Exercise: Work through the data below and give the number of lines holding "Protein", nothing more.

Material for this exercise:
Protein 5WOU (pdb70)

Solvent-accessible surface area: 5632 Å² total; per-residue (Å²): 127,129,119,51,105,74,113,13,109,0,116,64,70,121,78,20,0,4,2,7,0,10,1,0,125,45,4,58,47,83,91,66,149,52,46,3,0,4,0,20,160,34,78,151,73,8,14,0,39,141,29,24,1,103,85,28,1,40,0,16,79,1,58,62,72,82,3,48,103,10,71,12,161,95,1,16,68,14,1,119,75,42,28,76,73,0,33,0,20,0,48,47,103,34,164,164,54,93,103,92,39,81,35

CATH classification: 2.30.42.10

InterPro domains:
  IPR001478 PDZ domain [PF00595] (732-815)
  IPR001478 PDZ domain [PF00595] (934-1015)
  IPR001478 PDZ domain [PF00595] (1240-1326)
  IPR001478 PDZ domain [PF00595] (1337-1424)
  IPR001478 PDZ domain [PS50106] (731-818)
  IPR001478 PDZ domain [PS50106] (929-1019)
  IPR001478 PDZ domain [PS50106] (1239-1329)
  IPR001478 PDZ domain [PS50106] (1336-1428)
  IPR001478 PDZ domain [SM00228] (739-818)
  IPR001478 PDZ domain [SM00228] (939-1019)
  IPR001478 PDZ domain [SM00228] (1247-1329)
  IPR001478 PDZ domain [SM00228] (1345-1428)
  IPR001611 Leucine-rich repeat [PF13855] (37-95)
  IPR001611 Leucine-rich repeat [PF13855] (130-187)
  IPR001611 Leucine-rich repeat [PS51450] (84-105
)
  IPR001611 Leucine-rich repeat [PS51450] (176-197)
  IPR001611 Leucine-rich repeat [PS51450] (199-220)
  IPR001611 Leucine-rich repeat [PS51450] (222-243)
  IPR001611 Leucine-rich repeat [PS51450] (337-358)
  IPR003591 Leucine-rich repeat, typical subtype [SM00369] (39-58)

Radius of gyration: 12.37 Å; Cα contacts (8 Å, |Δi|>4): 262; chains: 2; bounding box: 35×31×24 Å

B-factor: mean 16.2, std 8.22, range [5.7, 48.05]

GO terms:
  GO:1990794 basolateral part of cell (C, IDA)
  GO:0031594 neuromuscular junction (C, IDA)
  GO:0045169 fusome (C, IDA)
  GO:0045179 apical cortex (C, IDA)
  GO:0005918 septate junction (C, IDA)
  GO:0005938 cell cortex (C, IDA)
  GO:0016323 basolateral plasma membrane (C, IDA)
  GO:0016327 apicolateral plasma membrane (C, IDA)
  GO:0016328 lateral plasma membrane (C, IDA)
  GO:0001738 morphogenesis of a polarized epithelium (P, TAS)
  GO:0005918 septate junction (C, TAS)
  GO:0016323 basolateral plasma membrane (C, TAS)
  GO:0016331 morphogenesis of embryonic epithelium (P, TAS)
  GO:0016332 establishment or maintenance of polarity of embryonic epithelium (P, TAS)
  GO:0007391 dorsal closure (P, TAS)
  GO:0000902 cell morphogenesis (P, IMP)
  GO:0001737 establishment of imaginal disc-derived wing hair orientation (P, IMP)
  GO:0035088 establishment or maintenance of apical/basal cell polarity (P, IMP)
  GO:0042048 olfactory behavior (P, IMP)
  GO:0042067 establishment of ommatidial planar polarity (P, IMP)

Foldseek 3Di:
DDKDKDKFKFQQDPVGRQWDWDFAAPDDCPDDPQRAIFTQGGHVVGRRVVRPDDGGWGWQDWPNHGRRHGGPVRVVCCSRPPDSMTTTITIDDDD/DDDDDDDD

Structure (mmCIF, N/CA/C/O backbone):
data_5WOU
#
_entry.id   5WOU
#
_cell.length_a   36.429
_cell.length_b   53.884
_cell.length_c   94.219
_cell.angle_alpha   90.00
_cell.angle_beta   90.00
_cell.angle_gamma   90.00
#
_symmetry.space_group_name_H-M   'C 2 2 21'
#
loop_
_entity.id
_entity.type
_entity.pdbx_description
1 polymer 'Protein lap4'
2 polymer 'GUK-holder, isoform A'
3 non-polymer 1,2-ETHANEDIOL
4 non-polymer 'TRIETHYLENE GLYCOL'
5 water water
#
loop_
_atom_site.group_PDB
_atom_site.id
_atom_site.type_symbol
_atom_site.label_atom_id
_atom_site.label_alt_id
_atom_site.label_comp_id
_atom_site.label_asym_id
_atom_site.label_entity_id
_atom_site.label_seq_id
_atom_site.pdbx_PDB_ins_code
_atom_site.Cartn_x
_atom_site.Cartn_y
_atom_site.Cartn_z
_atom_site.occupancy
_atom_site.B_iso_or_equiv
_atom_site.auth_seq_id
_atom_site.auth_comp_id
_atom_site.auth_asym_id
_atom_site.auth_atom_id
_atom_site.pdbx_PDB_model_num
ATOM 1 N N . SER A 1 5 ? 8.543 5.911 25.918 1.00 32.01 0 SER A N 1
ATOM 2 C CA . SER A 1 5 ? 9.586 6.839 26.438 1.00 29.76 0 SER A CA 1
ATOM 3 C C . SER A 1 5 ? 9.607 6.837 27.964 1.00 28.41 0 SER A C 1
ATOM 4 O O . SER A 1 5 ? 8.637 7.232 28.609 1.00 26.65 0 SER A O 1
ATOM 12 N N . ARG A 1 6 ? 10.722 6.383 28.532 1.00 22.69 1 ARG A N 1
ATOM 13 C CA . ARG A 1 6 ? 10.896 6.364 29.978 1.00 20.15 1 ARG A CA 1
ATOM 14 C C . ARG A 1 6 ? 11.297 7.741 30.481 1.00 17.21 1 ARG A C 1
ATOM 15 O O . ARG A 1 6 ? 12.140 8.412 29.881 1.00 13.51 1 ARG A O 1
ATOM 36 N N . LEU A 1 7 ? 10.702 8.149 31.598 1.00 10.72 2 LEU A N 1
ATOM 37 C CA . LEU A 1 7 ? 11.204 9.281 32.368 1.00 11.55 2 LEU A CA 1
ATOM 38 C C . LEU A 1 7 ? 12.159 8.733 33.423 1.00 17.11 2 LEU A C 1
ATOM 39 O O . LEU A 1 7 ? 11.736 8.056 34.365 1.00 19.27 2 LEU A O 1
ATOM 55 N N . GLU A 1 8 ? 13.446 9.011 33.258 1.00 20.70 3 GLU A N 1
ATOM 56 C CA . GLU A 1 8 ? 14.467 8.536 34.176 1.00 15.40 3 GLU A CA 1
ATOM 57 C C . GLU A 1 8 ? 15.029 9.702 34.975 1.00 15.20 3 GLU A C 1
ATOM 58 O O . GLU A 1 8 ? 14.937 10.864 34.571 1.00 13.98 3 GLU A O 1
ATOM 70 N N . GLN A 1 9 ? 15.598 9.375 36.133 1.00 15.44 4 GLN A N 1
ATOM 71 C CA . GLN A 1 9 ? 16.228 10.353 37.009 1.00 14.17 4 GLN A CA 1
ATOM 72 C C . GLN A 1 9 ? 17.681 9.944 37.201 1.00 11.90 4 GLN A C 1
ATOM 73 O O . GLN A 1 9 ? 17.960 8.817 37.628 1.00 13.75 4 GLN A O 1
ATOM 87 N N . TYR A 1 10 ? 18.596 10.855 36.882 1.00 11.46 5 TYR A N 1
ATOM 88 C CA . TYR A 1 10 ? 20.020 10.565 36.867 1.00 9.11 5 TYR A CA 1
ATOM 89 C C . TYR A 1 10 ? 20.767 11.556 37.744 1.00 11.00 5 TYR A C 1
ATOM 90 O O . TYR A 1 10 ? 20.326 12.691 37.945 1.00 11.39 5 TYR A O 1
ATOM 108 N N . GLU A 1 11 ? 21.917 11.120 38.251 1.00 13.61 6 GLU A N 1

* * *

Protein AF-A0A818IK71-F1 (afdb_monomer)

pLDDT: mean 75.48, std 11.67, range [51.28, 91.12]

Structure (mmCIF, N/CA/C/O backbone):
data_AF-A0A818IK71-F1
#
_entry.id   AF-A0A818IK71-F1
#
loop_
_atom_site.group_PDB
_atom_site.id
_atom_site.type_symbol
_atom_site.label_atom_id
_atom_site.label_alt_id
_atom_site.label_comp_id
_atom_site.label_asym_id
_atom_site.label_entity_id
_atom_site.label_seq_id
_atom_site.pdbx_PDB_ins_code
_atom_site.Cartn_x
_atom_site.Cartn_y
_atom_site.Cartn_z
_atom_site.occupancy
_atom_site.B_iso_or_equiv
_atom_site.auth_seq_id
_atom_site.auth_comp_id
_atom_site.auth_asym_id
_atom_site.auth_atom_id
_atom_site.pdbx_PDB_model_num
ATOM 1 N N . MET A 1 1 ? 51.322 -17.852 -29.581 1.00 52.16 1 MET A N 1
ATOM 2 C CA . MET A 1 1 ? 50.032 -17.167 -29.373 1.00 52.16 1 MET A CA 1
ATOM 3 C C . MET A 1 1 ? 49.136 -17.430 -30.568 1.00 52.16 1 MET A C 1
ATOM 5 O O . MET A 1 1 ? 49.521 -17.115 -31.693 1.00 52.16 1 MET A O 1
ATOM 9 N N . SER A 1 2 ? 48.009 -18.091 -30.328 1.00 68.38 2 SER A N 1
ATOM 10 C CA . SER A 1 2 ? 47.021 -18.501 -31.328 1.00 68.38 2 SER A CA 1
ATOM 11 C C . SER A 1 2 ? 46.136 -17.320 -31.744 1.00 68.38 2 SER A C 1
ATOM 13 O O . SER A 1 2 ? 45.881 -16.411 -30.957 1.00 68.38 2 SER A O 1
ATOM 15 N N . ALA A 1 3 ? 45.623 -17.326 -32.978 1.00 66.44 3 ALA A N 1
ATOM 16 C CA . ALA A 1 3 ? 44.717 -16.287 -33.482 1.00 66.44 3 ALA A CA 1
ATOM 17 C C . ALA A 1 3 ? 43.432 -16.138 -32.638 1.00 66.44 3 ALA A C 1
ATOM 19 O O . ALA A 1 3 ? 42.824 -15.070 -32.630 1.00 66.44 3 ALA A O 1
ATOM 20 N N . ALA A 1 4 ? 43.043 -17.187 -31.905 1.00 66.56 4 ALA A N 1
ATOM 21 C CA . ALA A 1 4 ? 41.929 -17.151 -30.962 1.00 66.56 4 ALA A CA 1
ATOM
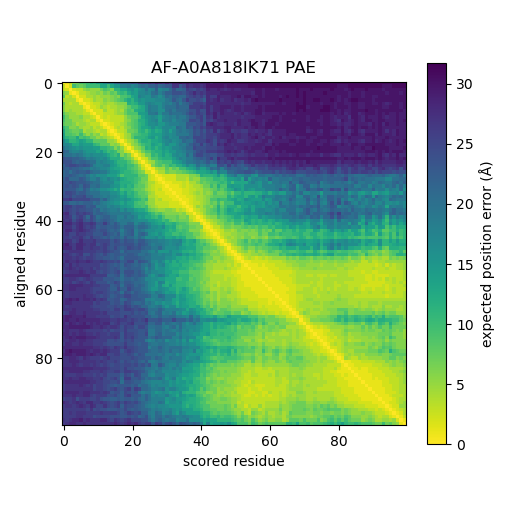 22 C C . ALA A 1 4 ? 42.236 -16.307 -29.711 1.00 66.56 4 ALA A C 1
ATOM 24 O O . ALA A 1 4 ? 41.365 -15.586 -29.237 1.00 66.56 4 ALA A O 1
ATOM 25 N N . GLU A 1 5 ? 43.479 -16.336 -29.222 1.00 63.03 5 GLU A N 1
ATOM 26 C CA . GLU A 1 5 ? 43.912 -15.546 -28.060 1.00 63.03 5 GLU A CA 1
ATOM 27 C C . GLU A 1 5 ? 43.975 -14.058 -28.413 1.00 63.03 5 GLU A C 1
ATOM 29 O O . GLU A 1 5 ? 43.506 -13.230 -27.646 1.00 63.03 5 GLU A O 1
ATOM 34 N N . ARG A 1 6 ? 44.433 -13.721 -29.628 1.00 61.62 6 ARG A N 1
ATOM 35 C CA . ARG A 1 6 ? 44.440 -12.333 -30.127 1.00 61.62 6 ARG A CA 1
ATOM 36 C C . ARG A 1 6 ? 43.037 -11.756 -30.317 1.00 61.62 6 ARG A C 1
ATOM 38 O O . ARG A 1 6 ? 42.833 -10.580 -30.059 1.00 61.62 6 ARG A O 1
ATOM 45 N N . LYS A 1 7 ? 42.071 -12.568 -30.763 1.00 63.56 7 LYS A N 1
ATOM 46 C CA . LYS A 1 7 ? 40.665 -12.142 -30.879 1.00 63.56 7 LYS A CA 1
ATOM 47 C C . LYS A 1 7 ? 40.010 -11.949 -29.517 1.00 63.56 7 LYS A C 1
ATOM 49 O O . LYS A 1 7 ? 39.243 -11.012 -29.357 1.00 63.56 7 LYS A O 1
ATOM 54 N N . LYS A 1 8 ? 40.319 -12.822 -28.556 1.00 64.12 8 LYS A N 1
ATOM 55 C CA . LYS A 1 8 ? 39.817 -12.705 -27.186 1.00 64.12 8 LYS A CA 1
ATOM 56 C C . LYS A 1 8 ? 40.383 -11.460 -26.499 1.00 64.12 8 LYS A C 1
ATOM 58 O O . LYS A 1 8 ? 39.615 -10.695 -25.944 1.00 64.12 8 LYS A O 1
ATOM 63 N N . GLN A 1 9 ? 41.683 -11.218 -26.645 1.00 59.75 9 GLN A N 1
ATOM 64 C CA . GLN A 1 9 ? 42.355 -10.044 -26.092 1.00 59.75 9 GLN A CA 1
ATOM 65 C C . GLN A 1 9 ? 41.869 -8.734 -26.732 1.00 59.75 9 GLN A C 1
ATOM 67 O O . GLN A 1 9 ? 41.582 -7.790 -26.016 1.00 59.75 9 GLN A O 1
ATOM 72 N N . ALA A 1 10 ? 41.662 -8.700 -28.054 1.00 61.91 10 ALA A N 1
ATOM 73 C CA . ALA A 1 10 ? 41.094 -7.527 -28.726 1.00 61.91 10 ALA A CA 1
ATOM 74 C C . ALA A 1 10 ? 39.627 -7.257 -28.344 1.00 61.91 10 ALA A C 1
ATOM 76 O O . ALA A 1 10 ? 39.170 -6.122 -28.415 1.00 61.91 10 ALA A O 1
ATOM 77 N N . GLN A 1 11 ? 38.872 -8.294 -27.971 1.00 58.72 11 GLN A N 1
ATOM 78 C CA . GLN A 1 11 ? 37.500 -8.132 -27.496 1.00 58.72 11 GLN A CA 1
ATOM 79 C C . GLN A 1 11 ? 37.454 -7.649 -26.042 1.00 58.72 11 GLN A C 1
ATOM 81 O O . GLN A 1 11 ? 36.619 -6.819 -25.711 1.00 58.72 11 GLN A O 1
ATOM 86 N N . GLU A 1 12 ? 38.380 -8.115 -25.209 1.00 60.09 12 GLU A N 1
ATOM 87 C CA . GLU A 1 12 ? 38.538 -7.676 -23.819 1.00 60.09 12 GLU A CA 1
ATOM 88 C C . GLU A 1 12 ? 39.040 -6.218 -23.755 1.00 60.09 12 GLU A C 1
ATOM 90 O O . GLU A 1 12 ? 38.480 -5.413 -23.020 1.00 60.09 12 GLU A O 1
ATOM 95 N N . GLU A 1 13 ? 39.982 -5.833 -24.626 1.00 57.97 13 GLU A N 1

Your response: 3